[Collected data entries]
------------------------------------------------------------
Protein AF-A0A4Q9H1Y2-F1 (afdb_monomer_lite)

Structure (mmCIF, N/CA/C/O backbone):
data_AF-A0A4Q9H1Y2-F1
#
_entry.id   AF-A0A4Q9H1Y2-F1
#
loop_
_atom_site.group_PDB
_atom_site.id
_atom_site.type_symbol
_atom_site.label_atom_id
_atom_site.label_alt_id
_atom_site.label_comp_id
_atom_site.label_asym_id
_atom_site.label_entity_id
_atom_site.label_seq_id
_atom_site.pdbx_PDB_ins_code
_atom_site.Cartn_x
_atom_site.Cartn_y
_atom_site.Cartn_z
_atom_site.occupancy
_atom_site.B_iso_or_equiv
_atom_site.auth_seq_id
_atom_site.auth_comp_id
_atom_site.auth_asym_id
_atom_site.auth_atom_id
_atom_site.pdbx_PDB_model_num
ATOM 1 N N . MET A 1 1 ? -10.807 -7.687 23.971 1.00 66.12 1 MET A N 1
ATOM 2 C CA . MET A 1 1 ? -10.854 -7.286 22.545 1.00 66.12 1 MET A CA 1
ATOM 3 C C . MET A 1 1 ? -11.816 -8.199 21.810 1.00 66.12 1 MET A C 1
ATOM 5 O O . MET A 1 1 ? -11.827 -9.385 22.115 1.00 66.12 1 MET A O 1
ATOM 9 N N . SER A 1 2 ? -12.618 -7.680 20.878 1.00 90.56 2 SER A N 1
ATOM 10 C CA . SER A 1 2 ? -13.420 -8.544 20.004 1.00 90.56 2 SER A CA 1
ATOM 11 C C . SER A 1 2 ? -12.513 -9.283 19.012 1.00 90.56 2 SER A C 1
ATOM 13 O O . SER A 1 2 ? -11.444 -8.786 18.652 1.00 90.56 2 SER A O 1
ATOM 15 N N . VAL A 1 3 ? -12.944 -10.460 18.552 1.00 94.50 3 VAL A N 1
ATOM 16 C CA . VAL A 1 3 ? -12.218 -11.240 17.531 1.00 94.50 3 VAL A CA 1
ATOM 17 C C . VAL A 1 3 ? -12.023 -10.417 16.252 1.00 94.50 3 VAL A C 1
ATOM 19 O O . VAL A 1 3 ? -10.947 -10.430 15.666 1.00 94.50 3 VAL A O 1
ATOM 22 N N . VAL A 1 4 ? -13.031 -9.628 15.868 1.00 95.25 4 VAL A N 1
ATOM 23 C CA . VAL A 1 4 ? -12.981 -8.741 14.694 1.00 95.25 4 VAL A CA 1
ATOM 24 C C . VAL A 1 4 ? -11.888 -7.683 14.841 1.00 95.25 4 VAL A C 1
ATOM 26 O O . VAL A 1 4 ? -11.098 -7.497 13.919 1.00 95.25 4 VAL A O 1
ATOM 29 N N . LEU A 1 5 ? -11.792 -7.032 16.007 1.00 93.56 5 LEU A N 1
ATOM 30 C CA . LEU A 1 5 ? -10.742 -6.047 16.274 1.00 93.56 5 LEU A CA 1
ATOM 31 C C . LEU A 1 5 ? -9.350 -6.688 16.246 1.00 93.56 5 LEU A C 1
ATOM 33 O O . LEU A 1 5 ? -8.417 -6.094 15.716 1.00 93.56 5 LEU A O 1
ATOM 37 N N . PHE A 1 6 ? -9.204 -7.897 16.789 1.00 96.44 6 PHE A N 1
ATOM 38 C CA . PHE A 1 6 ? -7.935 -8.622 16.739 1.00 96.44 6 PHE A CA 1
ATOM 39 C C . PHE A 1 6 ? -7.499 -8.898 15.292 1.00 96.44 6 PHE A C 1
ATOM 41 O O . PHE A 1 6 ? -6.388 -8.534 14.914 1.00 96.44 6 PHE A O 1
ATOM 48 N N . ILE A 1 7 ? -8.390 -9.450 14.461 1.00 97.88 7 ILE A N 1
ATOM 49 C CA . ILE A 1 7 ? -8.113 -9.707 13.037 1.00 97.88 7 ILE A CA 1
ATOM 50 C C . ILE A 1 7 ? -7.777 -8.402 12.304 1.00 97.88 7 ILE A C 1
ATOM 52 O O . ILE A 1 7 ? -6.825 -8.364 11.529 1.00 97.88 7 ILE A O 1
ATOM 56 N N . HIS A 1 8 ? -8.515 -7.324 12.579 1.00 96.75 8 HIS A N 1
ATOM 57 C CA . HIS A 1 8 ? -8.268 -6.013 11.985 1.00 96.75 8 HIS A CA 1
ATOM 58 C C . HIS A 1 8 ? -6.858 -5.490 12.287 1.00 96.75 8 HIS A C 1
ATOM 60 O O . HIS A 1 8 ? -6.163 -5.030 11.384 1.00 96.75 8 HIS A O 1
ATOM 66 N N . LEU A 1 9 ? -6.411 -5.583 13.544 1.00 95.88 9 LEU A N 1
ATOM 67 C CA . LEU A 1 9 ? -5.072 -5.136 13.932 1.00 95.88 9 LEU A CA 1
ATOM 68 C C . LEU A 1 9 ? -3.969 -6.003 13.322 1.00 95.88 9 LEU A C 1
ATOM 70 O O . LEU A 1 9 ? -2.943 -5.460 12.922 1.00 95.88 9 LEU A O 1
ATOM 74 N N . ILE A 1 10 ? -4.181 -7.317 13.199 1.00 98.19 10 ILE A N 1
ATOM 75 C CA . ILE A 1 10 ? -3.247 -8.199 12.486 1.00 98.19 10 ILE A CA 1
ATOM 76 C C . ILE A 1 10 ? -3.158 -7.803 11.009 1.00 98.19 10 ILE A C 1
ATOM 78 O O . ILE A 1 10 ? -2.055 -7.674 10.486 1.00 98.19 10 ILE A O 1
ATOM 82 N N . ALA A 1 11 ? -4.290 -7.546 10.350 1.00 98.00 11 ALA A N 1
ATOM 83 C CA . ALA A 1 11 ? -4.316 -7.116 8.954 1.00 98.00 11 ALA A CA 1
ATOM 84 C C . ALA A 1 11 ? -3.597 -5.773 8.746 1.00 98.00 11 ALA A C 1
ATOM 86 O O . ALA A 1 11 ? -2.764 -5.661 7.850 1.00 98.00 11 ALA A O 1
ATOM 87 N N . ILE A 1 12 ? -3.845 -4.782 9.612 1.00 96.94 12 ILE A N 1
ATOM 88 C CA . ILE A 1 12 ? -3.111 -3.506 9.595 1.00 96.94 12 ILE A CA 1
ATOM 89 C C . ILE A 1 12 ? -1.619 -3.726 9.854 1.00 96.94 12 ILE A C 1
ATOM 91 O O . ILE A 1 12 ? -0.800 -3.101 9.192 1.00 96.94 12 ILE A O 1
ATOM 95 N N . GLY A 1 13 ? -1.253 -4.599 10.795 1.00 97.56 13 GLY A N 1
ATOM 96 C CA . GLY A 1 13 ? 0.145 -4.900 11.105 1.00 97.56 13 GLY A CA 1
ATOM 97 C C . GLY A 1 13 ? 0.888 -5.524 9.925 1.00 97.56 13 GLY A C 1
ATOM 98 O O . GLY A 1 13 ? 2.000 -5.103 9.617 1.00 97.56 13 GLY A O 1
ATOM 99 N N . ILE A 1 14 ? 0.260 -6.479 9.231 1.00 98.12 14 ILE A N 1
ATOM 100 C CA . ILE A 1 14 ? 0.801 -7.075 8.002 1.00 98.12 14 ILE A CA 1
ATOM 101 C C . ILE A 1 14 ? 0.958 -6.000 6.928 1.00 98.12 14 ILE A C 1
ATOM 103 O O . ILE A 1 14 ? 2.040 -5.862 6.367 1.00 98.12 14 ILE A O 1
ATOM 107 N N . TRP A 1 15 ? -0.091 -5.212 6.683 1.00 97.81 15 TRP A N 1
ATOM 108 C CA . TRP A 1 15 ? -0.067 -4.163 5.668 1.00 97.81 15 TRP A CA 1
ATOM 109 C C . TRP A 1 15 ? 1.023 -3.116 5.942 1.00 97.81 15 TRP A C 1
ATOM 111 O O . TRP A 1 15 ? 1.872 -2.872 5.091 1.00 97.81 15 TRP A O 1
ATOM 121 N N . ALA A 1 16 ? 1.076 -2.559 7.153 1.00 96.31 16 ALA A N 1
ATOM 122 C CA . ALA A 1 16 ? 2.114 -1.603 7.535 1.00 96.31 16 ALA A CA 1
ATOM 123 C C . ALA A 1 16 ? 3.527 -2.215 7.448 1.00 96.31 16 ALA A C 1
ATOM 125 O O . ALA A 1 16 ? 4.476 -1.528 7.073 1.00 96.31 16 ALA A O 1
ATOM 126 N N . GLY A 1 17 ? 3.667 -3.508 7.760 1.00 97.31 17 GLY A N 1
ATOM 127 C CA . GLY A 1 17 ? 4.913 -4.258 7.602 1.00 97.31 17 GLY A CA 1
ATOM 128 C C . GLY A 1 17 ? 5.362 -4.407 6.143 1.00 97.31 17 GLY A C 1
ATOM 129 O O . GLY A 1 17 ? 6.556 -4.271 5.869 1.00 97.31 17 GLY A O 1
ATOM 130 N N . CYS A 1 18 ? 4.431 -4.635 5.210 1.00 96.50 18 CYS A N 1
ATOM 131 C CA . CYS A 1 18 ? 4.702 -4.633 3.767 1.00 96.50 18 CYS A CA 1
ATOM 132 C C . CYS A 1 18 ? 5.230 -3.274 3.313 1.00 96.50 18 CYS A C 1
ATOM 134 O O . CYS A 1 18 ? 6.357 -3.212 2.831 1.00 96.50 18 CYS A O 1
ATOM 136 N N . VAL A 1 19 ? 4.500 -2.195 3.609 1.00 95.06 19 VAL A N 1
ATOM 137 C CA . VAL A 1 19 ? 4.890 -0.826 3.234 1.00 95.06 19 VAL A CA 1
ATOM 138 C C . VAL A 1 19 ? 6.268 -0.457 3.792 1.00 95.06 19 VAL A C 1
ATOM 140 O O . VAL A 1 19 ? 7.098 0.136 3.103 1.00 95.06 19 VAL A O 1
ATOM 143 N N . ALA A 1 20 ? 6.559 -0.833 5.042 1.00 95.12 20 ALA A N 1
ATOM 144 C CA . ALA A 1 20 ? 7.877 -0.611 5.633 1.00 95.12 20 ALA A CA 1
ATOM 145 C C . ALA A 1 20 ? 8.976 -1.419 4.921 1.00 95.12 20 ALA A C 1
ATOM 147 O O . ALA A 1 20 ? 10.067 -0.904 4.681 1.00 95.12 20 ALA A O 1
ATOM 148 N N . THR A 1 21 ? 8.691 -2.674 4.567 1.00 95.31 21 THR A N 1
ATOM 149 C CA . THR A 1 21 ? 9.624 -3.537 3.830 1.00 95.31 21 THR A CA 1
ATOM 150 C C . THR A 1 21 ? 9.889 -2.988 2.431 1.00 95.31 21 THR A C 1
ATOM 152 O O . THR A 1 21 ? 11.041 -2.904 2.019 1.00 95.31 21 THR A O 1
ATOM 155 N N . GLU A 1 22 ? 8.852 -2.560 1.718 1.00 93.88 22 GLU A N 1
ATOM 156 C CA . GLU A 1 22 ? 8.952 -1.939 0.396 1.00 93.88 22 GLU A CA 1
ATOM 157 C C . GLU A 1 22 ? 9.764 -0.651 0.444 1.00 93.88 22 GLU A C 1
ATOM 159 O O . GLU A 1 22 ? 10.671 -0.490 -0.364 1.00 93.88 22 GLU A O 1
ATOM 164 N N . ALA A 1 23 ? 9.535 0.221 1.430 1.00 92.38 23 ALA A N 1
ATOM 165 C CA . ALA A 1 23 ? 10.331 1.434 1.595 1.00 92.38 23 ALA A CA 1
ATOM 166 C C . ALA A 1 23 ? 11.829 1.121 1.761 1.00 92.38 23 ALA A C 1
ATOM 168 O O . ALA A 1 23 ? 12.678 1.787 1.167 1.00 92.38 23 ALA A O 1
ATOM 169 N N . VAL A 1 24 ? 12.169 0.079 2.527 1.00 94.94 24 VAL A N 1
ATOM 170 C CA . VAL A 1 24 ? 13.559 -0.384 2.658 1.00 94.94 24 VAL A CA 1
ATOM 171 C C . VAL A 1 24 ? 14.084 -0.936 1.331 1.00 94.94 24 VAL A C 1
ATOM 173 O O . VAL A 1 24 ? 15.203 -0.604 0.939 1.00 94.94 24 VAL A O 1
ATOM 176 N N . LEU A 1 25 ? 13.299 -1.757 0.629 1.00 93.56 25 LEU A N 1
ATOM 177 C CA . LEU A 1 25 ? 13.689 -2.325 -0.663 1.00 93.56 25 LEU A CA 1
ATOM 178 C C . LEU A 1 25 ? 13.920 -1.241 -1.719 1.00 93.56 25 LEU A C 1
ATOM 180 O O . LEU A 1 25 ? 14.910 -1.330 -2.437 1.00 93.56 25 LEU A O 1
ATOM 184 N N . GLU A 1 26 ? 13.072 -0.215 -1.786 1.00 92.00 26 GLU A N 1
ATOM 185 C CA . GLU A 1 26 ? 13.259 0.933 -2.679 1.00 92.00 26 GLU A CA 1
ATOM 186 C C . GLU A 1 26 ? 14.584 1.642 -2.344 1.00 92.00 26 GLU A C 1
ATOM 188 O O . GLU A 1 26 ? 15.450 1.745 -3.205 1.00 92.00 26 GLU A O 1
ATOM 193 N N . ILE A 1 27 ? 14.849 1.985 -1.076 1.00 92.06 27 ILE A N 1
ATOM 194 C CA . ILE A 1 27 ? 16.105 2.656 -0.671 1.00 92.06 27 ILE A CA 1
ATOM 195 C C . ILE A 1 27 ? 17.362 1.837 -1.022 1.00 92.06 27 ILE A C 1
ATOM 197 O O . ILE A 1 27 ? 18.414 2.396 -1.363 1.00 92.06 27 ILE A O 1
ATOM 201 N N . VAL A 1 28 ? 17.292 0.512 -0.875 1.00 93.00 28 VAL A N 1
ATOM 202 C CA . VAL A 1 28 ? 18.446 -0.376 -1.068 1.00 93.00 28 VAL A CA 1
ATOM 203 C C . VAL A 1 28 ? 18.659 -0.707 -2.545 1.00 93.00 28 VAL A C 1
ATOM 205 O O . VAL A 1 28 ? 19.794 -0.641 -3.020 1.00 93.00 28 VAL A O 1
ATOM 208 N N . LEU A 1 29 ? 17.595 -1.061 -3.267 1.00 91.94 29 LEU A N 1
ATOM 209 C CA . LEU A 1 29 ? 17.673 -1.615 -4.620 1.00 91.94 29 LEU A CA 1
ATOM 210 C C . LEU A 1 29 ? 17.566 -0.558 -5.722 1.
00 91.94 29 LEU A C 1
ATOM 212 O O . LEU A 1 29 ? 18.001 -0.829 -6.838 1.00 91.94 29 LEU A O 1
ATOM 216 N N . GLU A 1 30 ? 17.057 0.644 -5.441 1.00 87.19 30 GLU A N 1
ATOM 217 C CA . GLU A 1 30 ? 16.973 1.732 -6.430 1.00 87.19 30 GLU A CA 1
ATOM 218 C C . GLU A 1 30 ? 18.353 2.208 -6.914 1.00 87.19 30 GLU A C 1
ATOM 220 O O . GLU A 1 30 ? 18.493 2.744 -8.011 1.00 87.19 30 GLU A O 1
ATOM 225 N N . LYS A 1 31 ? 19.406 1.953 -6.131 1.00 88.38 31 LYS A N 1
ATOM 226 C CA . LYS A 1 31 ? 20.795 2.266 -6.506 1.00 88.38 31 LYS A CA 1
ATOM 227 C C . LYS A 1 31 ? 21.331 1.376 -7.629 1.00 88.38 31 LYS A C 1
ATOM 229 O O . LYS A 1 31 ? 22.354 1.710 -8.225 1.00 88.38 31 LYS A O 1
------------------------------------------------------------
Among the entries above, find the line with "ATOM 103 O O" and the line with "ATOM 111 O O"; give again exactly these two lines and all lines between them.

- SOLUTION FOR THIS EXERCISE:
ATOM 103 O O . ILE A 1 14 ? 2.040 -5.862 6.367 1.00 98.12 14 ILE A O 1
ATOM 107 N N . TRP A 1 15 ? -0.091 -5.212 6.683 1.00 97.81 15 TRP A N 1
ATOM 108 C CA . TRP A 1 15 ? -0.067 -4.163 5.668 1.00 97.81 15 TRP A CA 1
ATOM 109 C C . TRP A 1 15 ? 1.023 -3.116 5.942 1.00 97.81 15 TRP A C 1
ATOM 111 O O . TRP A 1 15 ? 1.872 -2.872 5.091 1.00 97.81 15 TRP A O 1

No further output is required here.